The Americans with Disabilities Act was passed in 1990 and made a lot of changes about how construction is done. The Act sought to prohibit discrimination against individuals with disabilities. It makes certain requirements to have reasonable accommodations given in public places or private places open to the general public. Your rental property applies.
As you know, I’m not an attorney, so if you are contemplating making changes for the ADA, you need to find one to answer your questions. Here are a few generalities I’ve encountered:
- A person with a disability must have a physical or mental disability that substantially limits one or more major life activities.
- A person with a disability doesn’t necessarily require an assistance device to have that disability. For instance, someone with limited mobility isn’t required to use a walker to receive reasonable accommodations.
- There’s limits on what you can ask about a disability. In general, if the disability is readily-apparent, you can’t ask prospective tenants about it. If it is not readily apparent, and the tenant reports it to you, you can ask for documentation, generally limited to evidence that the disability is present. You can ask follow up questions necessary to gauge the extent of reasonableness of a particular accommodation. Document well what was discussed.
- A prospective tenant doesn’t have to disclose the disability unless requesting accommodation. Best practice for landlords is to not ask whether disabilities are present, just appropriately respond to accommodation requests.
What are Reasonable Accommodations?
Reasonable Accommodations are changes in policies or rules that help accommodate the disability a tenant has. If the building’s typical lease requires rent payment to be dropped in a box outside the office, but the office distant from a unit a person with limited mobility rents, the landlord might accommodate this tenant by picking up the rent from the tenant so they don’t have to walk so far.
What About Modifications?
A modification is some physical alteration to the property, such as a rent dropbox outside the door to a unit. Unless the landlord is installing these modifications on every building, the landlord doesn’t need to immediately make these changes as would a public library or public new construction. If the tenant requests a modification, it needs to be reasonable (not well defined in the law), but the tenant generally has to pay for the cost of the modification. The exception would be if the building was built after March 13, 1991 (Fair Housing Act) and is not in compliance with the Fair Housing Act or if the property used any federal funds for its construction.

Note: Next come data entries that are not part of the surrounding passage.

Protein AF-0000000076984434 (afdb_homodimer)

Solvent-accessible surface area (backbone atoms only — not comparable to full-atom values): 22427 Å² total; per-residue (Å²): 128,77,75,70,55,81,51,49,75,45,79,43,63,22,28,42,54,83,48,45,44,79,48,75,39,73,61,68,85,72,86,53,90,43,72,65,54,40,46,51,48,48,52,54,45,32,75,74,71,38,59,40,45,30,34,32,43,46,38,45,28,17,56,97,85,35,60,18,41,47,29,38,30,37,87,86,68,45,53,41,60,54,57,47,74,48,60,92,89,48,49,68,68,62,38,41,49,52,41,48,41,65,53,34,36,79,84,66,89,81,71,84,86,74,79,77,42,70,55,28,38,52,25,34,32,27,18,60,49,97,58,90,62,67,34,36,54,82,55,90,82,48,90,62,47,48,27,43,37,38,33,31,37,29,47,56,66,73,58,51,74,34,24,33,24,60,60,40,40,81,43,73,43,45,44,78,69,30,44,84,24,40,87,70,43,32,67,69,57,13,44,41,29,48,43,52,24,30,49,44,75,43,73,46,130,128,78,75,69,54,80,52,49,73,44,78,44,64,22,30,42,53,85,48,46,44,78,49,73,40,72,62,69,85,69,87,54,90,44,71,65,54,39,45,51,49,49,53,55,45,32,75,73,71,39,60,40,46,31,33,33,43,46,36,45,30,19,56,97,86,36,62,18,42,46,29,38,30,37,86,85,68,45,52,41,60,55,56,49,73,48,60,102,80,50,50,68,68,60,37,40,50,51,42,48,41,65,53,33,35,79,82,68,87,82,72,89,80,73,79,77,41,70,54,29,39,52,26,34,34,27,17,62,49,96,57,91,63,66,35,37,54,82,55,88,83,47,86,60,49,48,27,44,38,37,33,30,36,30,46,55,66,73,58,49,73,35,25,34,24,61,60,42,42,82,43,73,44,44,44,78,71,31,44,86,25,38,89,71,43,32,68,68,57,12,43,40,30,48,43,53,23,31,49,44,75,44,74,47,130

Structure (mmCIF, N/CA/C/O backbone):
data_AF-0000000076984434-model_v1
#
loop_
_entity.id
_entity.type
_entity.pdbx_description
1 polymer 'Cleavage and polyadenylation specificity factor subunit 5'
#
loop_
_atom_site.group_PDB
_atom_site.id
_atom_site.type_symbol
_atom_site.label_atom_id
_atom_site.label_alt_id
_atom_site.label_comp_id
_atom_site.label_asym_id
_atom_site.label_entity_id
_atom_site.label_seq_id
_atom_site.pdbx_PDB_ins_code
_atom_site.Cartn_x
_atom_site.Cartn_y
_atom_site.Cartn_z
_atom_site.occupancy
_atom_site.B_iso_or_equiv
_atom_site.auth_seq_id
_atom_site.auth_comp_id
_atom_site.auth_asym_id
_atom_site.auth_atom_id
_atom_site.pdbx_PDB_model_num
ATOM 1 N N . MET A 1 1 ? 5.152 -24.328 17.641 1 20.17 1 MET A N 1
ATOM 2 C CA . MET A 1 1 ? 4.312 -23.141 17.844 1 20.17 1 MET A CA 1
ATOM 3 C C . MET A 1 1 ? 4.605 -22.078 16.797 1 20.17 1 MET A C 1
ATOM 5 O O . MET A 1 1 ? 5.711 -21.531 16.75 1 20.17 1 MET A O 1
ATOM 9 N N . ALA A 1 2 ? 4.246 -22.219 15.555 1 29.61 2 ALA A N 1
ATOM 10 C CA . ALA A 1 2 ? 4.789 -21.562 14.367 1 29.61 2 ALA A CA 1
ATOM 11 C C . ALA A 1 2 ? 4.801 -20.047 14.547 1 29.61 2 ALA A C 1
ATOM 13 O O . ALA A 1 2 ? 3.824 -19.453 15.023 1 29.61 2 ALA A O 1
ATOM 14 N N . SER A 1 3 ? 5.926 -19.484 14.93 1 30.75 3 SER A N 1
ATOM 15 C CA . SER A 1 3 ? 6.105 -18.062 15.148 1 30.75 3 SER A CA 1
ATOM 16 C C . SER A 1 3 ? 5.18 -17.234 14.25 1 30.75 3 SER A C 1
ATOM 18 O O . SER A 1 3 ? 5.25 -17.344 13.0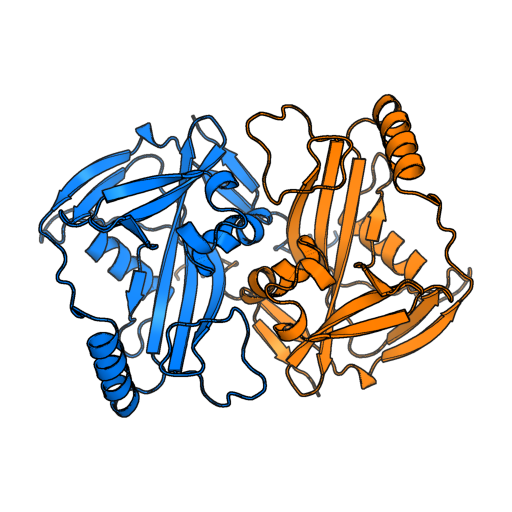23 1 30.75 3 SER A O 1
ATOM 20 N N . LEU A 1 4 ? 3.932 -17.25 14.531 1 37.34 4 LEU A N 1
ATOM 21 C CA . LEU A 1 4 ? 2.986 -16.297 13.961 1 37.34 4 LEU A CA 1
ATOM 22 C C . LEU A 1 4 ? 3.703 -15.031 13.508 1 37.34 4 LEU A C 1
ATOM 24 O O . LEU A 1 4 ? 4.297 -14.328 14.328 1 37.34 4 LEU A O 1
ATOM 28 N N . THR A 1 5 ? 4.484 -15.109 12.5 1 42.03 5 THR A N 1
ATOM 29 C CA . THR A 1 5 ? 5.27 -13.992 11.977 1 42.03 5 THR A CA 1
ATOM 30 C C . THR A 1 5 ? 4.535 -12.672 12.188 1 42.03 5 THR A C 1
ATOM 32 O O . THR A 1 5 ? 3.35 -12.555 11.875 1 42.03 5 THR A O 1
ATOM 35 N N . LEU A 1 6 ? 4.848 -11.922 13.203 1 47.53 6 LEU A N 1
ATOM 36 C CA . LEU A 1 6 ? 4.492 -10.641 13.805 1 47.53 6 LEU A CA 1
ATOM 37 C C . LEU A 1 6 ? 3.713 -9.773 12.82 1 47.53 6 LEU A C 1
ATOM 39 O O . LEU A 1 6 ? 2.832 -9.016 13.219 1 47.53 6 LEU A O 1
ATOM 43 N N . GLY A 1 7 ? 3.939 -9.867 11.477 1 53.44 7 GLY A N 1
ATOM 44 C CA . GLY A 1 7 ? 3.473 -8.812 10.602 1 53.44 7 GLY A CA 1
ATOM 45 C C . GLY A 1 7 ? 2.109 -9.094 9.992 1 53.44 7 GLY A C 1
ATOM 46 O O . GLY A 1 7 ? 1.56 -8.258 9.273 1 53.44 7 GLY A O 1
ATOM 47 N N . VAL A 1 8 ? 1.363 -10.258 10.211 1 62.69 8 VAL A N 1
ATOM 48 C CA . VAL A 1 8 ? 0.238 -10.703 9.398 1 62.69 8 VAL A CA 1
ATOM 49 C C . VAL A 1 8 ? -1.049 -10.039 9.883 1 62.69 8 VAL A C 1
ATOM 51 O O . VAL A 1 8 ? -1.926 -9.711 9.086 1 62.69 8 VAL A O 1
ATOM 54 N N . ASN A 1 9 ? -1.131 -9.664 11.133 1 73.25 9 ASN A N 1
ATOM 55 C CA . ASN A 1 9 ? -2.406 -9.047 11.484 1 73.25 9 ASN A CA 1
ATOM 56 C C . ASN A 1 9 ? -2.215 -7.832 12.391 1 73.25 9 ASN A C 1
ATOM 58 O O . ASN A 1 9 ? -1.934 -7.973 13.578 1 73.25 9 ASN A O 1
ATOM 62 N N . ARG A 1 10 ? -2.234 -6.668 11.797 1 85.56 10 ARG A N 1
ATOM 63 C CA . ARG A 1 10 ? -2.09 -5.422 12.539 1 85.56 10 ARG A CA 1
ATOM 64 C C . ARG A 1 10 ? -3.441 -4.746 12.75 1 85.56 10 ARG A C 1
ATOM 66 O O . ARG A 1 10 ? -4.191 -4.547 11.789 1 85.56 10 ARG A O 1
ATOM 73 N N . TYR A 1 11 ? -3.783 -4.434 14.047 1 92.06 11 TYR A N 1
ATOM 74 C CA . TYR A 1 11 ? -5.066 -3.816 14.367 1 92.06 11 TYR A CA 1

If the tenant paid for the modification and that modification would interfere with the next tenant’s use of the unit, the landlord can require the tenant to pay to have it brought back to what it was before the modification. A rent dropbox probably doesn’t interfere with new tenants’ use, so the tenant wouldn’t have to pay for its removal. The landlord could remove it on their dime, however.
Unfortunately, there is a lot more detail to it than I can give here, so I again advise you to seek legal advice well in advance to leasing up your next unit. There are a lot of people with disabilities and you will want to help them as much as possible, but also stay within the confines of the law.